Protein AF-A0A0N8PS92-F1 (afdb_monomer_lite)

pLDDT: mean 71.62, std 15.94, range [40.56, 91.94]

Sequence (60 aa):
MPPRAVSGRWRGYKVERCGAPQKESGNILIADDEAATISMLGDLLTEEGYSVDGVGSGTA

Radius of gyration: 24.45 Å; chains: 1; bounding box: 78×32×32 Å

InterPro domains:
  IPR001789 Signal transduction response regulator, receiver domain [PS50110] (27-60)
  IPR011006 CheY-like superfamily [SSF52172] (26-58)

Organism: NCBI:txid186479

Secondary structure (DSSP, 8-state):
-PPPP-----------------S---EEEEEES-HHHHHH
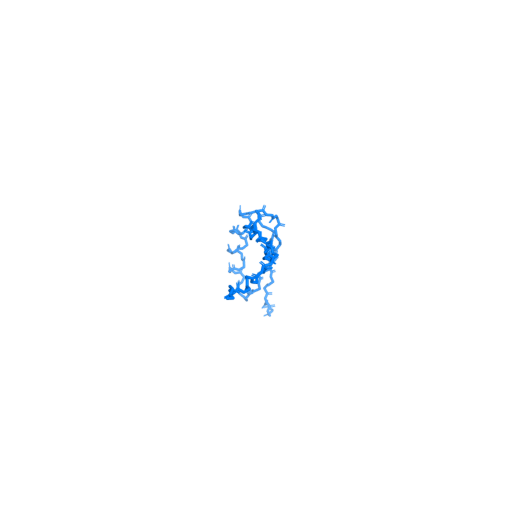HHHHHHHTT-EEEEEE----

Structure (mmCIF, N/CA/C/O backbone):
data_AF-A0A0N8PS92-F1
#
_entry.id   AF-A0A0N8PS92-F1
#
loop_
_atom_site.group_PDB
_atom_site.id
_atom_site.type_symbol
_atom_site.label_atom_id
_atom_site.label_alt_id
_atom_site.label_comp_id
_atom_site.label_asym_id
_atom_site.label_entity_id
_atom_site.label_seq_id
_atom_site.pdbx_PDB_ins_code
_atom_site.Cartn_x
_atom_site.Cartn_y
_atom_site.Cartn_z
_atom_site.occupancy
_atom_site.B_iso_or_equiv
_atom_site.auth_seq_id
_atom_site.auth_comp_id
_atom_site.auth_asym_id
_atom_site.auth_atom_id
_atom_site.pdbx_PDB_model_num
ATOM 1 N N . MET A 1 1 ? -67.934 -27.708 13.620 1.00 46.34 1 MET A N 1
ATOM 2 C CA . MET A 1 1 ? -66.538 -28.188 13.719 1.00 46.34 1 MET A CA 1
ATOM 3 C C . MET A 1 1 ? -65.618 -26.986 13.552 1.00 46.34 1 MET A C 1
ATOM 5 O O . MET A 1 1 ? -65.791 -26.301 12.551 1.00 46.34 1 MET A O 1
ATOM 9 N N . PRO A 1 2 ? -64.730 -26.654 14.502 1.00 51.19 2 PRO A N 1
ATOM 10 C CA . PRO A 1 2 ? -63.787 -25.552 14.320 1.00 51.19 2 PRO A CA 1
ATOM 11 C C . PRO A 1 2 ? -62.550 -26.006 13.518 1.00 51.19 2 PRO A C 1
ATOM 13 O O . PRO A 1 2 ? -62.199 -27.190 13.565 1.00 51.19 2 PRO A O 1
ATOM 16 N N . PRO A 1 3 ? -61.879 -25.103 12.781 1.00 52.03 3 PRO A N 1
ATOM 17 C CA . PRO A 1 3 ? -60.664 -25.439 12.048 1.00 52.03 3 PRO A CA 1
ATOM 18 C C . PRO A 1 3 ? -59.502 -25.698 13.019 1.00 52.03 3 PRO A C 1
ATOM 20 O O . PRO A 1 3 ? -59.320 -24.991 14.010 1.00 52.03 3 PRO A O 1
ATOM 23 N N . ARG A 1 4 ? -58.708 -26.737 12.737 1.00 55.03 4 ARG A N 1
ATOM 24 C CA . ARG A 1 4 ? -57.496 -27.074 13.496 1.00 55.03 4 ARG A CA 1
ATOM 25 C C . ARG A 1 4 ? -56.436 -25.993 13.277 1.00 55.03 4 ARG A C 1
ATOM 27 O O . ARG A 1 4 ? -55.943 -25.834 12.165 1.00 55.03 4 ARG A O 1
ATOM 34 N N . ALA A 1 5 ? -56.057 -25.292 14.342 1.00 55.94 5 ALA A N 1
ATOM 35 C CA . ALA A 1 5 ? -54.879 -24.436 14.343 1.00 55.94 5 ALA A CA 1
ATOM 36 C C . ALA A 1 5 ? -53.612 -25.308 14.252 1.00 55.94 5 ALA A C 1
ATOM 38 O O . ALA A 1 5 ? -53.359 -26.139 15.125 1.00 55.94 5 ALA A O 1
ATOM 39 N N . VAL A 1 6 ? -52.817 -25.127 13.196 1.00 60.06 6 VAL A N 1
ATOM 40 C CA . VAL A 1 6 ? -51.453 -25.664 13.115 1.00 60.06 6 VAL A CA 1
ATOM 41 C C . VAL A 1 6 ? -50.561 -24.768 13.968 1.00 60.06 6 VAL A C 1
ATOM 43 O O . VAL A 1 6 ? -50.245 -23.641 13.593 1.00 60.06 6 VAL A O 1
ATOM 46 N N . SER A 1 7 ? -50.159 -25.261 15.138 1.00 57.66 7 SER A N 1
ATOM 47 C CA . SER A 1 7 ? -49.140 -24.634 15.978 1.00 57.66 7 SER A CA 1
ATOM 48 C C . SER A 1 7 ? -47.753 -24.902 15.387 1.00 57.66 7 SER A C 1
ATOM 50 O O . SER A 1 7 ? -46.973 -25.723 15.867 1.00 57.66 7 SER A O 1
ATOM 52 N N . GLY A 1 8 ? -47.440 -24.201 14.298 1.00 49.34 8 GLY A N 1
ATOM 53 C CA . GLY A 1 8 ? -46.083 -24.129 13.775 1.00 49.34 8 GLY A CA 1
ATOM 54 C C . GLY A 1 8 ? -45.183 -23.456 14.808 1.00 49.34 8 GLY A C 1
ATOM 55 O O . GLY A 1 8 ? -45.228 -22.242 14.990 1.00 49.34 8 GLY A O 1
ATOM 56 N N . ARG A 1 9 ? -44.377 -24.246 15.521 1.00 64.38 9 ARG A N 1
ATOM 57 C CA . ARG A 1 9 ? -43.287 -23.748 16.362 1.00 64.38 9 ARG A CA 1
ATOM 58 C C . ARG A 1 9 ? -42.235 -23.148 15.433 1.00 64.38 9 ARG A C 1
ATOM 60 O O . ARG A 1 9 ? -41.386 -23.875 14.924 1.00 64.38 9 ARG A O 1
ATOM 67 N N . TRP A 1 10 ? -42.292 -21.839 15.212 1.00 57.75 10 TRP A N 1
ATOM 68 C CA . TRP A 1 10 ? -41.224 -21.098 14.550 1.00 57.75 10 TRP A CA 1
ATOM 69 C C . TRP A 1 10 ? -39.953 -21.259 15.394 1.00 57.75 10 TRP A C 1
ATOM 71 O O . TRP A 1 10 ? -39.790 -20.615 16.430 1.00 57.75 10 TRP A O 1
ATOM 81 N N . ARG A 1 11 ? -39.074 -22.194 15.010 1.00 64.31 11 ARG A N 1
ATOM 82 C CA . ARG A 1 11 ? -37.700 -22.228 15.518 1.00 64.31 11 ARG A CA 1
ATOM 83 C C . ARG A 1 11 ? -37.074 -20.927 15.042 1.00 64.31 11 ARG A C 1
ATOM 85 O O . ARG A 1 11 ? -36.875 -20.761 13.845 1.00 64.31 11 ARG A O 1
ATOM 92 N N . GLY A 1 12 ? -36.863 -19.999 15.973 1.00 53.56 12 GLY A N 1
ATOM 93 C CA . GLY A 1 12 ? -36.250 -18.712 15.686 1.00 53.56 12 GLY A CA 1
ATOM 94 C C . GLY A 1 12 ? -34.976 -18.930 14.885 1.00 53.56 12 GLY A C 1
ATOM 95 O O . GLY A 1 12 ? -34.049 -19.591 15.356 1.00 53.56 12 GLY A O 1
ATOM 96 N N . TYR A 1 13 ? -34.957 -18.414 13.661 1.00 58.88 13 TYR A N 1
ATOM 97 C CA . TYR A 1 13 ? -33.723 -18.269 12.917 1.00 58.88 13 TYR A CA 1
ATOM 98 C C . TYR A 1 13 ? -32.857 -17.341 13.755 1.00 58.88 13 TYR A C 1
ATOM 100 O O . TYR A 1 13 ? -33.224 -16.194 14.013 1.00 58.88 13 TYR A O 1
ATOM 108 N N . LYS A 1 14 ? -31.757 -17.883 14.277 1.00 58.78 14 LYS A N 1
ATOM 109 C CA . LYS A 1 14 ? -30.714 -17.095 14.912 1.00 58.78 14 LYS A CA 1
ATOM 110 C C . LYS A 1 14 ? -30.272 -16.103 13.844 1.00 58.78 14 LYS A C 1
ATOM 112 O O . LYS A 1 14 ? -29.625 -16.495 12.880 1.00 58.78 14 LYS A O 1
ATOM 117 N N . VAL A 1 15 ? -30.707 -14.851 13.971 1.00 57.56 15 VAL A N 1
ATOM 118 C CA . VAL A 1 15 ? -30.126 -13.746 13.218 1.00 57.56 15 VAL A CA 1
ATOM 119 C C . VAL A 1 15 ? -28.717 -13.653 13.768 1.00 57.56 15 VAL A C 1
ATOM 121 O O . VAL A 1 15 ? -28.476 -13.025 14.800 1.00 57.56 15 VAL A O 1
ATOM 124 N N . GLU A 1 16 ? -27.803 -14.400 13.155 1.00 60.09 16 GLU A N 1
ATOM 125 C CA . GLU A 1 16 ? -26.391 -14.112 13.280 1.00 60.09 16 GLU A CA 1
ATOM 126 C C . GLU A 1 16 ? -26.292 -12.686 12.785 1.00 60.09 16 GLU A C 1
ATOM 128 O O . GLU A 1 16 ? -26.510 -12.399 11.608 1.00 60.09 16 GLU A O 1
----------------
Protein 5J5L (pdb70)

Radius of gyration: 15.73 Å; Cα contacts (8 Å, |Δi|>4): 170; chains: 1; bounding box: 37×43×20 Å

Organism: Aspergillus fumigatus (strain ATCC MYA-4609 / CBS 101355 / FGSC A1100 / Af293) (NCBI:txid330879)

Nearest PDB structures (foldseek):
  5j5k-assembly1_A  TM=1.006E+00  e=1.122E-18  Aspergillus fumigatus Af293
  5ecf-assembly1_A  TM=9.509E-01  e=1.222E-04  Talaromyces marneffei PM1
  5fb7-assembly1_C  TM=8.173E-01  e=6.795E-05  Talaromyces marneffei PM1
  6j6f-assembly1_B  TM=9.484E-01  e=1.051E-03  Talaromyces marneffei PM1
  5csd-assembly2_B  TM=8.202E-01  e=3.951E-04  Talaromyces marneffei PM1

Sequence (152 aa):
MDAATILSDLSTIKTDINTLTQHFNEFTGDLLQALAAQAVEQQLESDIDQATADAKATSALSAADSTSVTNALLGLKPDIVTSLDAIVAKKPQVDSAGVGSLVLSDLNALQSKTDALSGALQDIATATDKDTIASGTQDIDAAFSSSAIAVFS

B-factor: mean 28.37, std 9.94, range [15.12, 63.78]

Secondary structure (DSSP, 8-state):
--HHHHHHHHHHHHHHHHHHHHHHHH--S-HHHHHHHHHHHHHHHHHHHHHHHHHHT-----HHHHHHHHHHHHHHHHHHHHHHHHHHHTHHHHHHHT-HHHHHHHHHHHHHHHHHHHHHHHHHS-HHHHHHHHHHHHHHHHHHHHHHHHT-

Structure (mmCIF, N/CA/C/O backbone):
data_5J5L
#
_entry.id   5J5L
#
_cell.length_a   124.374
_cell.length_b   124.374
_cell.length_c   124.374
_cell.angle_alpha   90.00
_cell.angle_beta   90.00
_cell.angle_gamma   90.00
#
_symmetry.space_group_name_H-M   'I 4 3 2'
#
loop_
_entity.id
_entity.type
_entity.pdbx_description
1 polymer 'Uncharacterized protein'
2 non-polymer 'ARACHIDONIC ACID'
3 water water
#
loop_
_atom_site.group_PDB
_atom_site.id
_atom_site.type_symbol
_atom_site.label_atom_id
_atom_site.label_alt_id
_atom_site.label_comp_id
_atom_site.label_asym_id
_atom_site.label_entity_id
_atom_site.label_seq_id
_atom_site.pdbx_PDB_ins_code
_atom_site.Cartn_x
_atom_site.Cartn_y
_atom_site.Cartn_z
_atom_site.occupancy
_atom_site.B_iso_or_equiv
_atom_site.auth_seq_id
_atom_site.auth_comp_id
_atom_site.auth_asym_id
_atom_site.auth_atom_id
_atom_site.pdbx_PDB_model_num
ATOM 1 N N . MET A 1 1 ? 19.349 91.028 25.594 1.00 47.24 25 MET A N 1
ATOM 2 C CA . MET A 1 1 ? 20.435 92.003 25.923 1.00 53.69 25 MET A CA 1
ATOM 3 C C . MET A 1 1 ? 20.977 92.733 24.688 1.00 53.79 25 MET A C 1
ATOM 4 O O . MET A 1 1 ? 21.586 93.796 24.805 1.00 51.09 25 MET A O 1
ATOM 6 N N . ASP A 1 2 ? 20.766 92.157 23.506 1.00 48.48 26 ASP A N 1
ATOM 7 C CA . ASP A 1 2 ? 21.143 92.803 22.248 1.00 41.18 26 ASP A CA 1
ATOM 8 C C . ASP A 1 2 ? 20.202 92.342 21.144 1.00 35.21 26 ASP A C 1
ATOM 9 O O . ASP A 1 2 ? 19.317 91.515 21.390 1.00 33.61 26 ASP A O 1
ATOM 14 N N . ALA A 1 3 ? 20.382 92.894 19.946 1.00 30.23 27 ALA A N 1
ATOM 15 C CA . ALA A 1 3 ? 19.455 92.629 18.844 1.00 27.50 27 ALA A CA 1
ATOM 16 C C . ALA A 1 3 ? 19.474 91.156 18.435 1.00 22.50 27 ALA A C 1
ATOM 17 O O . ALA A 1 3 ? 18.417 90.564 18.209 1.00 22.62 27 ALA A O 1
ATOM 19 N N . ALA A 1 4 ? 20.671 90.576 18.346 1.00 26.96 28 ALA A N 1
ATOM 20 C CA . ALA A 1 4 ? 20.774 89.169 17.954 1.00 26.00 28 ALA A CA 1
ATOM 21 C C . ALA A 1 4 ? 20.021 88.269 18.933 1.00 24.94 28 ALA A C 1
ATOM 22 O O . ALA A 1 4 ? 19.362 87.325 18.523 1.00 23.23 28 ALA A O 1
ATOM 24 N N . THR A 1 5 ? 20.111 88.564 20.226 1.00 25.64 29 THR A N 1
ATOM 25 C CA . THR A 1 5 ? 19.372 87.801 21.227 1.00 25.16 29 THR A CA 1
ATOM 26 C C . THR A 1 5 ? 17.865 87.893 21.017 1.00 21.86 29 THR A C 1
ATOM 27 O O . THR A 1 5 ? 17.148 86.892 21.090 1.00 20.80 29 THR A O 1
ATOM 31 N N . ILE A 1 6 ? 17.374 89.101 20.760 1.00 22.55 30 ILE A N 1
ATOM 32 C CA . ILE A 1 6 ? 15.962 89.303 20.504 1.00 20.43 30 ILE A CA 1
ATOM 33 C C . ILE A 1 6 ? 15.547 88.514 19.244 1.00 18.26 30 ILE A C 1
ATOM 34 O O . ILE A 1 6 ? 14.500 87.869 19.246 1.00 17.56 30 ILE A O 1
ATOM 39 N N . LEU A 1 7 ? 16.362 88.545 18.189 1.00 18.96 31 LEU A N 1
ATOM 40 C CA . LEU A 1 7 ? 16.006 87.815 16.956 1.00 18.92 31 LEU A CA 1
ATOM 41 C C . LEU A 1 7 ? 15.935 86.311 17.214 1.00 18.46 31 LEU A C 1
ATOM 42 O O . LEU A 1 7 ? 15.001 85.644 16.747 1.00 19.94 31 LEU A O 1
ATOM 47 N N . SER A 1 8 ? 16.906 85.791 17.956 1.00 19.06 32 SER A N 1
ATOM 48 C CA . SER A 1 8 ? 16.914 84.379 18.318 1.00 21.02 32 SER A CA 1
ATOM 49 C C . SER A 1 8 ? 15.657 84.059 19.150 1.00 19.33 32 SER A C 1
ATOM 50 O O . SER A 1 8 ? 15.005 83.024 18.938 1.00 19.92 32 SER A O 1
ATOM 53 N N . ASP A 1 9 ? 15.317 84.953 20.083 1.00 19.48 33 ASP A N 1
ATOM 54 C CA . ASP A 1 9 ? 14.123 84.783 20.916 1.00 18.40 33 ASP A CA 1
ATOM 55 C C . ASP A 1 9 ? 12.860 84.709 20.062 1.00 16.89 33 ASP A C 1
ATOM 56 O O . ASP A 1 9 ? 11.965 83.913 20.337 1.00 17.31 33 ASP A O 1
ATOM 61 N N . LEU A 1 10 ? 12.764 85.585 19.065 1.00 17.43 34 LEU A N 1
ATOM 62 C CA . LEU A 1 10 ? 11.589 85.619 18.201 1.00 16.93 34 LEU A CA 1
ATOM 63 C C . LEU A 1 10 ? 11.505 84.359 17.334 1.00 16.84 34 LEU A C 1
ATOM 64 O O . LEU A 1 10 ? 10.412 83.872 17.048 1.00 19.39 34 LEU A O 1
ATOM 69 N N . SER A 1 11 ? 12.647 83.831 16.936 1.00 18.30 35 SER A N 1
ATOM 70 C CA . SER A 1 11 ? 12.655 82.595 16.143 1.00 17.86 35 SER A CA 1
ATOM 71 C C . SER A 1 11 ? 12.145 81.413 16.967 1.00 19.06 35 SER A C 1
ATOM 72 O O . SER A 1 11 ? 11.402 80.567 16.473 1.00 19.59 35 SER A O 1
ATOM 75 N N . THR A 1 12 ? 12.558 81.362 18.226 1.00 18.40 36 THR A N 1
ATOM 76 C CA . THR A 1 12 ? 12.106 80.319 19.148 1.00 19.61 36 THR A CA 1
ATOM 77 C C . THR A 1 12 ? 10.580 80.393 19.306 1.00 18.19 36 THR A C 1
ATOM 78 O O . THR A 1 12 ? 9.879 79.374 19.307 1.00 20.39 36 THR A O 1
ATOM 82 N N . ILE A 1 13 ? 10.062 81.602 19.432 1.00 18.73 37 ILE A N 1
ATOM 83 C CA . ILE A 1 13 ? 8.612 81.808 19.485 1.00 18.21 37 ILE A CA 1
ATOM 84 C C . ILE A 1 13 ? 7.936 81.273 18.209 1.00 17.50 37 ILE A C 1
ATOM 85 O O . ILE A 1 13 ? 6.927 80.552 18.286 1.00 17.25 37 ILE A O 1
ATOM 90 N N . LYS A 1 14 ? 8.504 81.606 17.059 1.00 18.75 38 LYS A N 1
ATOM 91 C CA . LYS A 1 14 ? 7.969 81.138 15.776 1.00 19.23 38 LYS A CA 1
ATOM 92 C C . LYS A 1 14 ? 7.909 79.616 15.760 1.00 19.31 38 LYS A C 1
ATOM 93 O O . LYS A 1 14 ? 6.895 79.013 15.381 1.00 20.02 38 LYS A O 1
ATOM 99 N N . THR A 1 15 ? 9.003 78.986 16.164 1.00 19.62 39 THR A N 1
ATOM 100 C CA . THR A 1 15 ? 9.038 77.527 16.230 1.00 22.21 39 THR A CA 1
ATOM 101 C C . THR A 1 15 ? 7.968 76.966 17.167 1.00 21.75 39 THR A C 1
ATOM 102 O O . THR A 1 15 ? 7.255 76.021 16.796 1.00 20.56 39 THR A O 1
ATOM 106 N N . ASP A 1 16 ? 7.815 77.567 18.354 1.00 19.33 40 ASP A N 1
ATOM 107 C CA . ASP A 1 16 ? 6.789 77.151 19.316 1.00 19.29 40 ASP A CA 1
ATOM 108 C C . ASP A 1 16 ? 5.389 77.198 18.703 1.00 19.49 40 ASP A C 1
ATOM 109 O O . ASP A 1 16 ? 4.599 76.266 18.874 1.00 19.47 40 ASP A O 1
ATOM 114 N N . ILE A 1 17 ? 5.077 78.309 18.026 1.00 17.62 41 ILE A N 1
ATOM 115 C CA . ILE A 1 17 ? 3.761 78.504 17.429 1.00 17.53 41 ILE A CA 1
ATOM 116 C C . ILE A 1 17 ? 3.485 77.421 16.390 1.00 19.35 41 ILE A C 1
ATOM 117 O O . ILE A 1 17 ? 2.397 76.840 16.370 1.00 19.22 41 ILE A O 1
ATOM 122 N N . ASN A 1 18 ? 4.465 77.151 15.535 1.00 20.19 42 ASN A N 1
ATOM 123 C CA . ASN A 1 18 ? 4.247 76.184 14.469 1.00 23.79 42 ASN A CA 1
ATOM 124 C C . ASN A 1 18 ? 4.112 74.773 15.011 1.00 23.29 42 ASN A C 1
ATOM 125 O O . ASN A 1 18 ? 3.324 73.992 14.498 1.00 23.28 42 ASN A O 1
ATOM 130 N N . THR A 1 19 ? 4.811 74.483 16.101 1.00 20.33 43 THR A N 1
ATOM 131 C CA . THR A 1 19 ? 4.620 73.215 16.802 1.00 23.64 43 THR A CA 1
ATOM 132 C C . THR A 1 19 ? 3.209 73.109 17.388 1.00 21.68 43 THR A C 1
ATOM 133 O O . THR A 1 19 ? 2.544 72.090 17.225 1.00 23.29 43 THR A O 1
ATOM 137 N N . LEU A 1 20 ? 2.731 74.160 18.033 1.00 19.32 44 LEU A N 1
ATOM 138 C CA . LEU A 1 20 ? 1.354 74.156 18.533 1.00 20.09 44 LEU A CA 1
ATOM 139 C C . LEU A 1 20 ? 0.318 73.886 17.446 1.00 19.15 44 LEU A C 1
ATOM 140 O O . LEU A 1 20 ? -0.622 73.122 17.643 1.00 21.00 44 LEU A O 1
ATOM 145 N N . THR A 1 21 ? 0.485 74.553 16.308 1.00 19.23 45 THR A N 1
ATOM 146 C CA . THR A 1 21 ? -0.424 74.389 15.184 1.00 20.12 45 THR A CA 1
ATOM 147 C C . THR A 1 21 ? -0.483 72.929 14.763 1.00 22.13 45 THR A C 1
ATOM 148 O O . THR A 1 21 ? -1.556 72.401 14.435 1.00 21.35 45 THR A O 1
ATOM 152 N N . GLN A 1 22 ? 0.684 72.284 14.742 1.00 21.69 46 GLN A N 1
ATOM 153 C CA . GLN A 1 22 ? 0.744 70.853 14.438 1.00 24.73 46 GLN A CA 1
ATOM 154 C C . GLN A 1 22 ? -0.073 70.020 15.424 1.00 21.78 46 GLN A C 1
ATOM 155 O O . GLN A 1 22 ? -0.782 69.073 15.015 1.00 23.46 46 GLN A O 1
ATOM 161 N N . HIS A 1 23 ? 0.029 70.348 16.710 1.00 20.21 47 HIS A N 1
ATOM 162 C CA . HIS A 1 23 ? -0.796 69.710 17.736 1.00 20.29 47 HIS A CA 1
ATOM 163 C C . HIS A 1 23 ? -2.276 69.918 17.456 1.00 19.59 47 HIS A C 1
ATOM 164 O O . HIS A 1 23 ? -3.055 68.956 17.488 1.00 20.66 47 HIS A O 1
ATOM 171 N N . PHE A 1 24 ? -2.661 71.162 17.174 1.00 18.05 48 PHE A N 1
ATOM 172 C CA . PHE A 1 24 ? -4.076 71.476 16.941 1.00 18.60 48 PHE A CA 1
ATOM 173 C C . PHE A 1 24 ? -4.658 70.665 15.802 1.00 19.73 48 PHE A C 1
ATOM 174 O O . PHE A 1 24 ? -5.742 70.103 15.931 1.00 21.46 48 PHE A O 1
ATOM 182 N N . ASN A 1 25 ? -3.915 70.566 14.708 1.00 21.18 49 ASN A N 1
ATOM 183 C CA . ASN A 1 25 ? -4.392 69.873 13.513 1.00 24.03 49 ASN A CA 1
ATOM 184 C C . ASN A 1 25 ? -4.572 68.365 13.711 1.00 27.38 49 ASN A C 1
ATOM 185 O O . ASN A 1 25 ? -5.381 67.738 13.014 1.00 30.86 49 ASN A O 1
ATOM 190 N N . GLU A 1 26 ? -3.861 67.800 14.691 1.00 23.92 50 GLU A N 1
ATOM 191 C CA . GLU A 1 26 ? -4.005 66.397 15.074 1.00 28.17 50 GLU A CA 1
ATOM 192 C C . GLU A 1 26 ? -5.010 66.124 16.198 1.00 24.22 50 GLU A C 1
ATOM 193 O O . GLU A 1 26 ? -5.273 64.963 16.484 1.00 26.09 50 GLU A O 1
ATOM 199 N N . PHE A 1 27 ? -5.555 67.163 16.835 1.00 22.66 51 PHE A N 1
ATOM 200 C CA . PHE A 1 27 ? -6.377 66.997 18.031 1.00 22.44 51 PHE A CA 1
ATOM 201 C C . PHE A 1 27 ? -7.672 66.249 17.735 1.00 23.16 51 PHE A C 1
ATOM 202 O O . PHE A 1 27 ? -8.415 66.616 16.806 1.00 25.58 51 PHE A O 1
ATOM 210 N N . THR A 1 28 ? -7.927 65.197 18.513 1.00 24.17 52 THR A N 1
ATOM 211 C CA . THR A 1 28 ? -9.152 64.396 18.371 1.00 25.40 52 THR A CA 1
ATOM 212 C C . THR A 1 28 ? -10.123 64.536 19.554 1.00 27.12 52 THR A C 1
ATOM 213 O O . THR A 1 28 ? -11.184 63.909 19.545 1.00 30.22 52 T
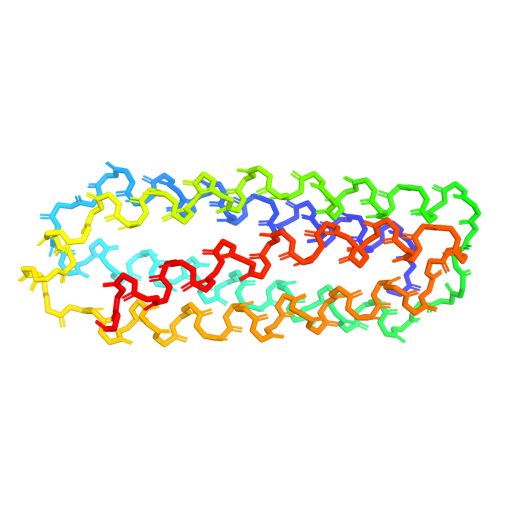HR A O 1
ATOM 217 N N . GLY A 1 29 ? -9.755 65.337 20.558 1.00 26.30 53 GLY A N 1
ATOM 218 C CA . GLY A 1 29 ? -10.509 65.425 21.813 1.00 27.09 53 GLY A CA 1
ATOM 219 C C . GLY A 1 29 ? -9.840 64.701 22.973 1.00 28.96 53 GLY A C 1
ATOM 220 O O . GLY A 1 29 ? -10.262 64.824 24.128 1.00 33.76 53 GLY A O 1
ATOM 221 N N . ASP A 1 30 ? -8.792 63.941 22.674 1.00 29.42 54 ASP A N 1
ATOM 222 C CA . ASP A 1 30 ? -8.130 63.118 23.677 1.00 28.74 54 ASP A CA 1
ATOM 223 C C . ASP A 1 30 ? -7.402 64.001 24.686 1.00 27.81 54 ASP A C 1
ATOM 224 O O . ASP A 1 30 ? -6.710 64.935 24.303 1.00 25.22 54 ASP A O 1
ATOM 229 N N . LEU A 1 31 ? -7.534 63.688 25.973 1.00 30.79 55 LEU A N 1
----------------
--- WHAT YOU NEED TO DO ---
The lines above from the one with "ATOM 38 O O" through the one with "ATOM 48 C C ." are to be duplicated exactly, ends included, with nothing added.

--- OUTPUT FOR THIS TASK ---
ATOM 38 O O . ALA A 1 5 ? -53.359 -26.139 15.125 1.00 55.94 5 ALA A O 1
ATOM 39 N N . VAL A 1 6 ? -52.817 -25.127 13.196 1.00 60.06 6 VAL A N 1
ATOM 40 C CA . VAL A 1 6 ? -51.453 -25.664 13.115 1.00 60.06 6 VAL A CA 1
ATOM 41 C C . VAL A 1 6 ? -50.561 -24.768 13.968 1.00 60.06 6 VAL A C 1
ATOM 43 O O . VAL A 1 6 ? -50.245 -23.641 13.593 1.00 60.06 6 VAL A O 1
ATOM 46 N N . SER A 1 7 ? -50.159 -25.261 15.138 1.00 57.66 7 SER A N 1
ATOM 47 C CA . SER A 1 7 ? -49.140 -24.634 15.978 1.00 57.66 7 SER A CA 1
ATOM 48 C C . SER A 1 7 ? -47.753 -24.902 15.387 1.00 57.66 7 SER A C 1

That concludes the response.